[Record excerpts Boundary: Start]

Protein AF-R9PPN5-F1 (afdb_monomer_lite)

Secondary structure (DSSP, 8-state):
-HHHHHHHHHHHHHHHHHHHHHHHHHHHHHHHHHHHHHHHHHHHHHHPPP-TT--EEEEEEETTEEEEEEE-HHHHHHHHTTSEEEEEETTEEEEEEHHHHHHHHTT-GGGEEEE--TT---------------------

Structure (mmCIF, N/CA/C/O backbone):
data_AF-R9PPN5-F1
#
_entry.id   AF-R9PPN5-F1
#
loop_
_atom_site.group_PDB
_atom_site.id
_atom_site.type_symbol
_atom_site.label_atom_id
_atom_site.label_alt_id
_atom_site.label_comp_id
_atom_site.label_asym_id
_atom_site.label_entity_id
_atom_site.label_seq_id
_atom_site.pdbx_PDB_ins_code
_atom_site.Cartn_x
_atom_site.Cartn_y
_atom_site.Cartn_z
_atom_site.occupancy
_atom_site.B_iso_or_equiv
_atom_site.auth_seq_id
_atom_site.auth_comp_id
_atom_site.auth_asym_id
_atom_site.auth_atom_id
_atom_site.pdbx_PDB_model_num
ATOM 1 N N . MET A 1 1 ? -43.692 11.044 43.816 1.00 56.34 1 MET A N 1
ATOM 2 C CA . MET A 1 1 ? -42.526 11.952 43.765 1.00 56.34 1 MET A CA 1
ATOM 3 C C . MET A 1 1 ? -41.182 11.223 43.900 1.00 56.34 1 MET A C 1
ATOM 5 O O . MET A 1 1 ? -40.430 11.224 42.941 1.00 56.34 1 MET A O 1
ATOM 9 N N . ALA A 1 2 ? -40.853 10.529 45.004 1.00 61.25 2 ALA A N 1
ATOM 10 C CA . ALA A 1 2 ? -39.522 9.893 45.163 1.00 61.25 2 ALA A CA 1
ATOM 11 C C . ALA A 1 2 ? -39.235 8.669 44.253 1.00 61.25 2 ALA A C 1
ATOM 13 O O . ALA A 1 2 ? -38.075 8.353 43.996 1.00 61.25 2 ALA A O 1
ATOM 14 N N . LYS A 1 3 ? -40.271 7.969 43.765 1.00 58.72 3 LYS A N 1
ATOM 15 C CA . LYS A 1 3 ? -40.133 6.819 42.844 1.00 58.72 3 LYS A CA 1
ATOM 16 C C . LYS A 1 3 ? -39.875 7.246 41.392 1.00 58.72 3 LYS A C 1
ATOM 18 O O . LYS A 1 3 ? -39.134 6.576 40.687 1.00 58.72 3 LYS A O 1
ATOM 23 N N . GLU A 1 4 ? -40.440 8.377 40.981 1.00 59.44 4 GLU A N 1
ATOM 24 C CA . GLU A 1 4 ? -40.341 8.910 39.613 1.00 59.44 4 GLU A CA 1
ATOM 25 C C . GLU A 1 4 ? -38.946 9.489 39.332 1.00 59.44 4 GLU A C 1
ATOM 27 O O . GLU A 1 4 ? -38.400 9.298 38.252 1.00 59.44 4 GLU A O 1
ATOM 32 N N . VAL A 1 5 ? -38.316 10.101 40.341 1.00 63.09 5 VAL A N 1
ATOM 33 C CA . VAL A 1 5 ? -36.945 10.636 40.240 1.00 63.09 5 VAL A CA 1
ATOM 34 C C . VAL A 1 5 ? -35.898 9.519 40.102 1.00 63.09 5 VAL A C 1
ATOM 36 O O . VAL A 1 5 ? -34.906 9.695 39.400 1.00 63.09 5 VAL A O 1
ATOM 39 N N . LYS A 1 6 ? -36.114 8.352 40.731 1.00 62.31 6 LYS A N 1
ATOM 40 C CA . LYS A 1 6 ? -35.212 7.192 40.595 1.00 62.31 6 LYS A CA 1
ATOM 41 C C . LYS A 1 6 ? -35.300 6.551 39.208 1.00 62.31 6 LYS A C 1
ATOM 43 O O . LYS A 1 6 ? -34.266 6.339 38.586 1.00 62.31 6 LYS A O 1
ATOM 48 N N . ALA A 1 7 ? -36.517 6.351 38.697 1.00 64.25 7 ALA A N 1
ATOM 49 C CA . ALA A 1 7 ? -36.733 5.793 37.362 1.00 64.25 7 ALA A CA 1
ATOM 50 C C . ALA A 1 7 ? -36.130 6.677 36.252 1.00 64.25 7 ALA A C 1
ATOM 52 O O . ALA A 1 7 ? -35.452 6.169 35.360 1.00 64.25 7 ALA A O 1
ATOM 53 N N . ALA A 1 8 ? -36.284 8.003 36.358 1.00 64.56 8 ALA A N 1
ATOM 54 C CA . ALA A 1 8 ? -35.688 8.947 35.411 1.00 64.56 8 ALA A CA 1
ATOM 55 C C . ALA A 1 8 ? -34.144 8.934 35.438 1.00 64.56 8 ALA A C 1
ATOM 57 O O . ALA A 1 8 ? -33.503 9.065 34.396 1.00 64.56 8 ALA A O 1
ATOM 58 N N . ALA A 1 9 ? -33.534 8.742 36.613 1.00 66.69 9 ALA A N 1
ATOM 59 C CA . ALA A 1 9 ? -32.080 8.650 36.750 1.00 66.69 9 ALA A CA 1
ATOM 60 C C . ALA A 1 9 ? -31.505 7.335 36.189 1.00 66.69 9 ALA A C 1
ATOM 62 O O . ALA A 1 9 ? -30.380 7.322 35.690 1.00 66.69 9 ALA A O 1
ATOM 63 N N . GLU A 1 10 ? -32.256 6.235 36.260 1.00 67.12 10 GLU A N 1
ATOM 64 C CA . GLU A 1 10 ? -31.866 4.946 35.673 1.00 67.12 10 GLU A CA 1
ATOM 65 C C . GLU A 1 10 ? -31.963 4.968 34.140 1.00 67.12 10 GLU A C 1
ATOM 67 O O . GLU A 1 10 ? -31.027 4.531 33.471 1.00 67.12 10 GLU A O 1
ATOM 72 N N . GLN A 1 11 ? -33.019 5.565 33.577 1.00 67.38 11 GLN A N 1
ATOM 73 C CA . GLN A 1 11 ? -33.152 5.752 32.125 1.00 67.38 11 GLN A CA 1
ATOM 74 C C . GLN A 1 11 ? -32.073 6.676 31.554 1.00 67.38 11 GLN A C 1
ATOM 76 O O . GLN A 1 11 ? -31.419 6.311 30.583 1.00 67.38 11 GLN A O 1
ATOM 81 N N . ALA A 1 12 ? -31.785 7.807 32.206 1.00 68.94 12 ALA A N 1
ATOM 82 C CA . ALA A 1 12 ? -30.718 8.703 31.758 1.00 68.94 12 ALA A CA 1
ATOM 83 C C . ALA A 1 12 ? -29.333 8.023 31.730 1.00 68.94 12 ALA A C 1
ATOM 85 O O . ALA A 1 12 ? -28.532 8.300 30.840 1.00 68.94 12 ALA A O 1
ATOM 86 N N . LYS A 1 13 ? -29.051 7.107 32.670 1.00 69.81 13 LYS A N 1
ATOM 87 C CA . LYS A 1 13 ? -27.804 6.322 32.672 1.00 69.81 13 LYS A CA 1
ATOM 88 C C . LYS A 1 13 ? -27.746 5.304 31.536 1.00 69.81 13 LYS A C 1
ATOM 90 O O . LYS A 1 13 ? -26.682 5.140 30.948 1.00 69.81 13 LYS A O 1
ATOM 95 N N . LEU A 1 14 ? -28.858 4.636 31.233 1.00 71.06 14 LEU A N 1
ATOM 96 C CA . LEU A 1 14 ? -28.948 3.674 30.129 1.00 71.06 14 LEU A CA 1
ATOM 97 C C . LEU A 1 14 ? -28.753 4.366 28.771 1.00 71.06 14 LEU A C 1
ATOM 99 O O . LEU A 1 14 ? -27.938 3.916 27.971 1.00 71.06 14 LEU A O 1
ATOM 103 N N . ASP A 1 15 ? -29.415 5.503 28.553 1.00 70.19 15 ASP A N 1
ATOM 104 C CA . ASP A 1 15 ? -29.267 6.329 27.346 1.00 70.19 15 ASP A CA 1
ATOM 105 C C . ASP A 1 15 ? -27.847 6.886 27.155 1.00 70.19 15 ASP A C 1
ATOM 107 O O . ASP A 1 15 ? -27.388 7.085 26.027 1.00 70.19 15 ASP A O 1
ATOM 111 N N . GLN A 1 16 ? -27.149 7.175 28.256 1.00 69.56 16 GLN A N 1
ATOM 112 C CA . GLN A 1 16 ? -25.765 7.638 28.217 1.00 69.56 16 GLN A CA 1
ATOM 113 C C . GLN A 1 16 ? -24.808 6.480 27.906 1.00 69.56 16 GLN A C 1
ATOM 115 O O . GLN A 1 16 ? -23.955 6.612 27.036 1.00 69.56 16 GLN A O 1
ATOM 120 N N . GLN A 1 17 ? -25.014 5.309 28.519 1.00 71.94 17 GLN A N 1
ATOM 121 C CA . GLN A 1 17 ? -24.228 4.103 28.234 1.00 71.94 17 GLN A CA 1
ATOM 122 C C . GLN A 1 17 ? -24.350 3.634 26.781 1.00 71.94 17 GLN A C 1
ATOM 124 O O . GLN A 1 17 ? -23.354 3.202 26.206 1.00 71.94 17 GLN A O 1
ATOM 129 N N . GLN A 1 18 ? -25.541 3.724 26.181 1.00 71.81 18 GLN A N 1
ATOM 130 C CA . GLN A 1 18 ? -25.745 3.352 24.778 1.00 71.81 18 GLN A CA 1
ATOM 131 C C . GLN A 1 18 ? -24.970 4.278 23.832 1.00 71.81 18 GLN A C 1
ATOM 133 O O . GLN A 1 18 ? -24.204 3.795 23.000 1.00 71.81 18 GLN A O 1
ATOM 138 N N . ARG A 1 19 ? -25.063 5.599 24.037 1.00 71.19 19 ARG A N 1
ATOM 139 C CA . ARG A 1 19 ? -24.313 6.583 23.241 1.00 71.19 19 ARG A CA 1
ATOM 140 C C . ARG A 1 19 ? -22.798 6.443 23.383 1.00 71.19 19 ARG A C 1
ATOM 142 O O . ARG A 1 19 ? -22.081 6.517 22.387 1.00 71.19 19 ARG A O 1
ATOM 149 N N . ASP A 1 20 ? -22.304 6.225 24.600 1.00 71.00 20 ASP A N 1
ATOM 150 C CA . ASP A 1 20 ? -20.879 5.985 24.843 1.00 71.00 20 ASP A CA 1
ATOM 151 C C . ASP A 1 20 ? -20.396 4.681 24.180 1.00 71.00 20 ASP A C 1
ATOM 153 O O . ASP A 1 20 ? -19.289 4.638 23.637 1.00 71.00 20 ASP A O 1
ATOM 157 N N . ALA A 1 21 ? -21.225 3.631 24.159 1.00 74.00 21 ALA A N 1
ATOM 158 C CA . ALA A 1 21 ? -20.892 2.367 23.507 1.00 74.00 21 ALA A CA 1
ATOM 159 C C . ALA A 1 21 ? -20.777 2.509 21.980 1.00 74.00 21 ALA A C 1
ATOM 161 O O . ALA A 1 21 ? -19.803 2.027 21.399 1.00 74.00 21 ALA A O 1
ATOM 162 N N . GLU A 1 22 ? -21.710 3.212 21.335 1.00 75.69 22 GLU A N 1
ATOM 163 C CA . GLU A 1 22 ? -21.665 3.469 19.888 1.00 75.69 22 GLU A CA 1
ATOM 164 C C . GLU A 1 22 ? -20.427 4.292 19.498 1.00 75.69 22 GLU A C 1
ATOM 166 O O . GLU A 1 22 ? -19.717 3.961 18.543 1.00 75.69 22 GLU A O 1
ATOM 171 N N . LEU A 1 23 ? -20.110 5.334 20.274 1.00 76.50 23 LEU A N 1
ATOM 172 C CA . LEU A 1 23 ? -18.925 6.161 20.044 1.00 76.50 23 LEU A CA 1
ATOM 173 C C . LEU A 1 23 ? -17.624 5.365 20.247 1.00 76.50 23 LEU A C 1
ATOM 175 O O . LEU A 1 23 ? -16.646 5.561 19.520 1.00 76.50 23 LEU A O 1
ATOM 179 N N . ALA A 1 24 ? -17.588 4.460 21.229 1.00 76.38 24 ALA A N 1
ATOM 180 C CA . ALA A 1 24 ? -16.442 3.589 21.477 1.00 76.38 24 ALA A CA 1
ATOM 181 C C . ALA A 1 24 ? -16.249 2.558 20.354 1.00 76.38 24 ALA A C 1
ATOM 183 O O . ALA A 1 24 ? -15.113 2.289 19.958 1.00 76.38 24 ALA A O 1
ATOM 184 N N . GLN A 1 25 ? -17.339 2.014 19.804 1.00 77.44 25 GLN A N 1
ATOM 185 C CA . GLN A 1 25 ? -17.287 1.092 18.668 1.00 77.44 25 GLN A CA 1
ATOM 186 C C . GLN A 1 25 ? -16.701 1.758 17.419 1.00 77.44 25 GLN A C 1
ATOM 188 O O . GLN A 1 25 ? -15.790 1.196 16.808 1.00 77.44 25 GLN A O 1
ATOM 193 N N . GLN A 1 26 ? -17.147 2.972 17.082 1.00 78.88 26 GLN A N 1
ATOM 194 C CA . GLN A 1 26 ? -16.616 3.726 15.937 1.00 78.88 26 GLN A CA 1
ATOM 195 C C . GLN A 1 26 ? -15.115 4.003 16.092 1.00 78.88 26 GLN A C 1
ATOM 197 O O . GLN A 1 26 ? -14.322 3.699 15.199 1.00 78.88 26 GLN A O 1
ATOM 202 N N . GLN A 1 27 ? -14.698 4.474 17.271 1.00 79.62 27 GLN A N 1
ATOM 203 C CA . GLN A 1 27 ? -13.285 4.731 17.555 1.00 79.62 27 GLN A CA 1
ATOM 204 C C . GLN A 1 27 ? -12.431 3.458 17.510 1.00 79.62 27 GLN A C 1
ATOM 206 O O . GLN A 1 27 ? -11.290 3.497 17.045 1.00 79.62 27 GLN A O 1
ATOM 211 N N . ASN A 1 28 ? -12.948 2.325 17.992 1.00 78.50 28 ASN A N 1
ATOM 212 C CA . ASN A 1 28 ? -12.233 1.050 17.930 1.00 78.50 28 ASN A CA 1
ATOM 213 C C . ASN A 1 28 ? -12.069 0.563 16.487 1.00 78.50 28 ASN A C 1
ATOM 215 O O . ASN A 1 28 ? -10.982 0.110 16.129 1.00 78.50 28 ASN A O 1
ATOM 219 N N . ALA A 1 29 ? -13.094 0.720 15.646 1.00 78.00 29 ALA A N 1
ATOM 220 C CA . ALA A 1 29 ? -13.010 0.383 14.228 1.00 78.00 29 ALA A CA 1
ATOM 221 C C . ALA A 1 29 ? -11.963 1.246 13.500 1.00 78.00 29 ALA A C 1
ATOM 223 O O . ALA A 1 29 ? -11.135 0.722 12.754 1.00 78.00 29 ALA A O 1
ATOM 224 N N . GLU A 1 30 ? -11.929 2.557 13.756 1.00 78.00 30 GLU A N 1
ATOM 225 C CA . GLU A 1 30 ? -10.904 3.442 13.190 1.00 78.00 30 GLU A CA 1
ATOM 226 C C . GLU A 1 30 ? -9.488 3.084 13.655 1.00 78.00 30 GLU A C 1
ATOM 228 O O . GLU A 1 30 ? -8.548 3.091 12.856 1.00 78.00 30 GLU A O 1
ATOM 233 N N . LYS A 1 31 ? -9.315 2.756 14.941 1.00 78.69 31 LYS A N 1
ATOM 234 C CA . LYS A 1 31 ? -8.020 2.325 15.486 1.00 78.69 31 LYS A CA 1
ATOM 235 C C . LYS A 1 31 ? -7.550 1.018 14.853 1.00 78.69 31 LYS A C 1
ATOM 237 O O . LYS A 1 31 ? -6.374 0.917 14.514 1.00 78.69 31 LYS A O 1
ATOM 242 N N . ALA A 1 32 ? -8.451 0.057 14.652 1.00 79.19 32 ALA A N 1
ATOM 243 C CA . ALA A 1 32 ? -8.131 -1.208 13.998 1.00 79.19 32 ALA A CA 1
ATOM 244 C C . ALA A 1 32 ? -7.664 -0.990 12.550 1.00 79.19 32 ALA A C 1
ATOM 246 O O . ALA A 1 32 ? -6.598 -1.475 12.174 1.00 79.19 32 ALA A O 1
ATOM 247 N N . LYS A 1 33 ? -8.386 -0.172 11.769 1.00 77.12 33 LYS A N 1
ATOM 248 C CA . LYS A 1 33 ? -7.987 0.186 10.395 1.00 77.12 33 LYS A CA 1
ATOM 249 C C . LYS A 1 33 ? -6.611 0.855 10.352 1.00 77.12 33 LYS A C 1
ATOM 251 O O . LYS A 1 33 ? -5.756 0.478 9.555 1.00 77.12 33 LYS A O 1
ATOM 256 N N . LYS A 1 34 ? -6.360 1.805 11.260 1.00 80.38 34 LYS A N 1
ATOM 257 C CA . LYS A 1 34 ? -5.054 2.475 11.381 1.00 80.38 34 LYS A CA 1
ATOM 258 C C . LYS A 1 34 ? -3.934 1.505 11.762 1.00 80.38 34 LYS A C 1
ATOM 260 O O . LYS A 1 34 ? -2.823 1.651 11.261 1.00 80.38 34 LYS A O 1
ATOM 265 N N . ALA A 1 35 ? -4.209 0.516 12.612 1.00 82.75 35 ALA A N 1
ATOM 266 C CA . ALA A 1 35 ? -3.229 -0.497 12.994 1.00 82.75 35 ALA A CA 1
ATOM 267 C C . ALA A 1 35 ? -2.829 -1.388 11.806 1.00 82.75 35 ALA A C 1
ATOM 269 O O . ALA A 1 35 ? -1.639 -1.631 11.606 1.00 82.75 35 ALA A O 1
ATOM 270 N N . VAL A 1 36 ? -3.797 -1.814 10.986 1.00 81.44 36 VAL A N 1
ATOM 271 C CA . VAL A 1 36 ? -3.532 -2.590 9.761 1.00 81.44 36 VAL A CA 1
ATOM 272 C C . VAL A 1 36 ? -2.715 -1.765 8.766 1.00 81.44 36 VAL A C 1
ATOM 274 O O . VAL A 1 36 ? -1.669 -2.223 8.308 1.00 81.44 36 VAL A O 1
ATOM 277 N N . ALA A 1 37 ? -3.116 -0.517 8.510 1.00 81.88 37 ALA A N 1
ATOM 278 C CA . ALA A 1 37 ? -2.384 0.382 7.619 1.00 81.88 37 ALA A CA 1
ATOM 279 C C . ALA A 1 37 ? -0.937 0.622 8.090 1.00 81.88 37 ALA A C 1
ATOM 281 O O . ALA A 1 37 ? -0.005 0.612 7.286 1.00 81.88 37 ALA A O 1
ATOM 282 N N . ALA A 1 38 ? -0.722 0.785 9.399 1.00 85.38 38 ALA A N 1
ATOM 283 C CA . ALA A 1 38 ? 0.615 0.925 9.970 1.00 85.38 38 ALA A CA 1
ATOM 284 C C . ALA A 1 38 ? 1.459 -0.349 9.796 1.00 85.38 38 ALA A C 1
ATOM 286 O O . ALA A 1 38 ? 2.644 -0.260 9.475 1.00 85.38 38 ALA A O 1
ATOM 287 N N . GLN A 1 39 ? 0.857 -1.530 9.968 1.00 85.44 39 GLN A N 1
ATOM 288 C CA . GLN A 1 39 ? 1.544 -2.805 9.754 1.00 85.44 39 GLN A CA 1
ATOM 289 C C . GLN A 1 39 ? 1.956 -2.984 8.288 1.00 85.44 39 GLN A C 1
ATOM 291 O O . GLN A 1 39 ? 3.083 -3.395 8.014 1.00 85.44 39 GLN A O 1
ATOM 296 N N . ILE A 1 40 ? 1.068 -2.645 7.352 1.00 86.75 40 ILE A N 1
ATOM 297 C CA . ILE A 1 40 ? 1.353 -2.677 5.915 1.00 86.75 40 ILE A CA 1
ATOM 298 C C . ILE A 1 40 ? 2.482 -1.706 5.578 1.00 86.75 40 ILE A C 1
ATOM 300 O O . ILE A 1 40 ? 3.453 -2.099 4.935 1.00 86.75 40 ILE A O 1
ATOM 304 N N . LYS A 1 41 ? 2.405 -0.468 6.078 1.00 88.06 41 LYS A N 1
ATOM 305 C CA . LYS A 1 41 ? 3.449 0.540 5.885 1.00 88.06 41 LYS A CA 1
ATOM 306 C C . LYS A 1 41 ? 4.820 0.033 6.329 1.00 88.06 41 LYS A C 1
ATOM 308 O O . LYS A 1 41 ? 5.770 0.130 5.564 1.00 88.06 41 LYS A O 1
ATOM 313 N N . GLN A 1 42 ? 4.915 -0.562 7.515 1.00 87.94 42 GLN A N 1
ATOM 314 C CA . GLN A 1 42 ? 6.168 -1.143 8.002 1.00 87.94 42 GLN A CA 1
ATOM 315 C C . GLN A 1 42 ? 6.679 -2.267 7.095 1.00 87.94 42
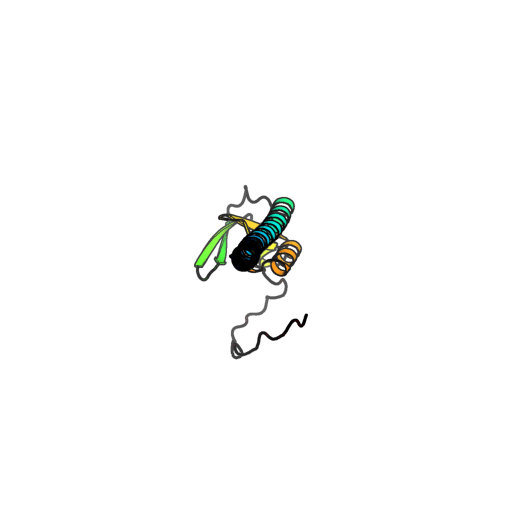 GLN A C 1
ATOM 317 O O . GLN A 1 42 ? 7.870 -2.331 6.803 1.00 87.94 42 GLN A O 1
ATOM 322 N N . LEU A 1 43 ? 5.784 -3.131 6.608 1.00 87.94 43 LEU A N 1
ATOM 323 C CA . LEU A 1 43 ? 6.146 -4.208 5.689 1.00 87.94 43 LEU A CA 1
ATOM 324 C C . LEU A 1 43 ? 6.734 -3.656 4.379 1.00 87.94 43 LEU A C 1
ATOM 326 O O . LEU A 1 43 ? 7.733 -4.187 3.892 1.00 87.94 43 LEU A O 1
ATOM 330 N N . ILE A 1 44 ? 6.138 -2.581 3.852 1.00 88.81 44 ILE A N 1
ATOM 331 C CA . ILE A 1 44 ? 6.614 -1.871 2.662 1.00 88.81 44 ILE A CA 1
ATOM 332 C C . ILE A 1 44 ? 7.968 -1.230 2.951 1.00 88.81 44 ILE A C 1
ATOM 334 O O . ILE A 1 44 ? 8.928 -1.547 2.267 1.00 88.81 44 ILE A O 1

[Record excerpts Boundary: End]

What the exercise asks ▸ All that belongs in the answer is the run of lines above from the line containing "ATOM 11 C C" through the line containing "ATOM 23 N N", exactly as written.

Task answer ▸
ATOM 11 C C . ALA A 1 2 ? -39.235 8.669 44.253 1.00 61.25 2 ALA A C 1
ATOM 13 O O . ALA A 1 2 ? -38.075 8.353 43.996 1.00 61.25 2 ALA A O 1
ATOM 14 N N . LYS A 1 3 ? -40.271 7.969 43.765 1.00 58.72 3 LYS A N 1
ATOM 15 C CA . LYS A 1 3 ? -40.133 6.819 42.844 1.00 58.72 3 LYS A CA 1
ATOM 16 C C . LYS A 1 3 ? -39.875 7.246 41.392 1.00 58.72 3 LYS A C 1
ATOM 18 O O . LYS A 1 3 ? -39.134 6.576 40.687 1.00 58.72 3 LYS A O 1
ATOM 23 N N . GLU A 1 4 ? -40.440 8.377 40.981 1.00 59.44 4 GLU A N 1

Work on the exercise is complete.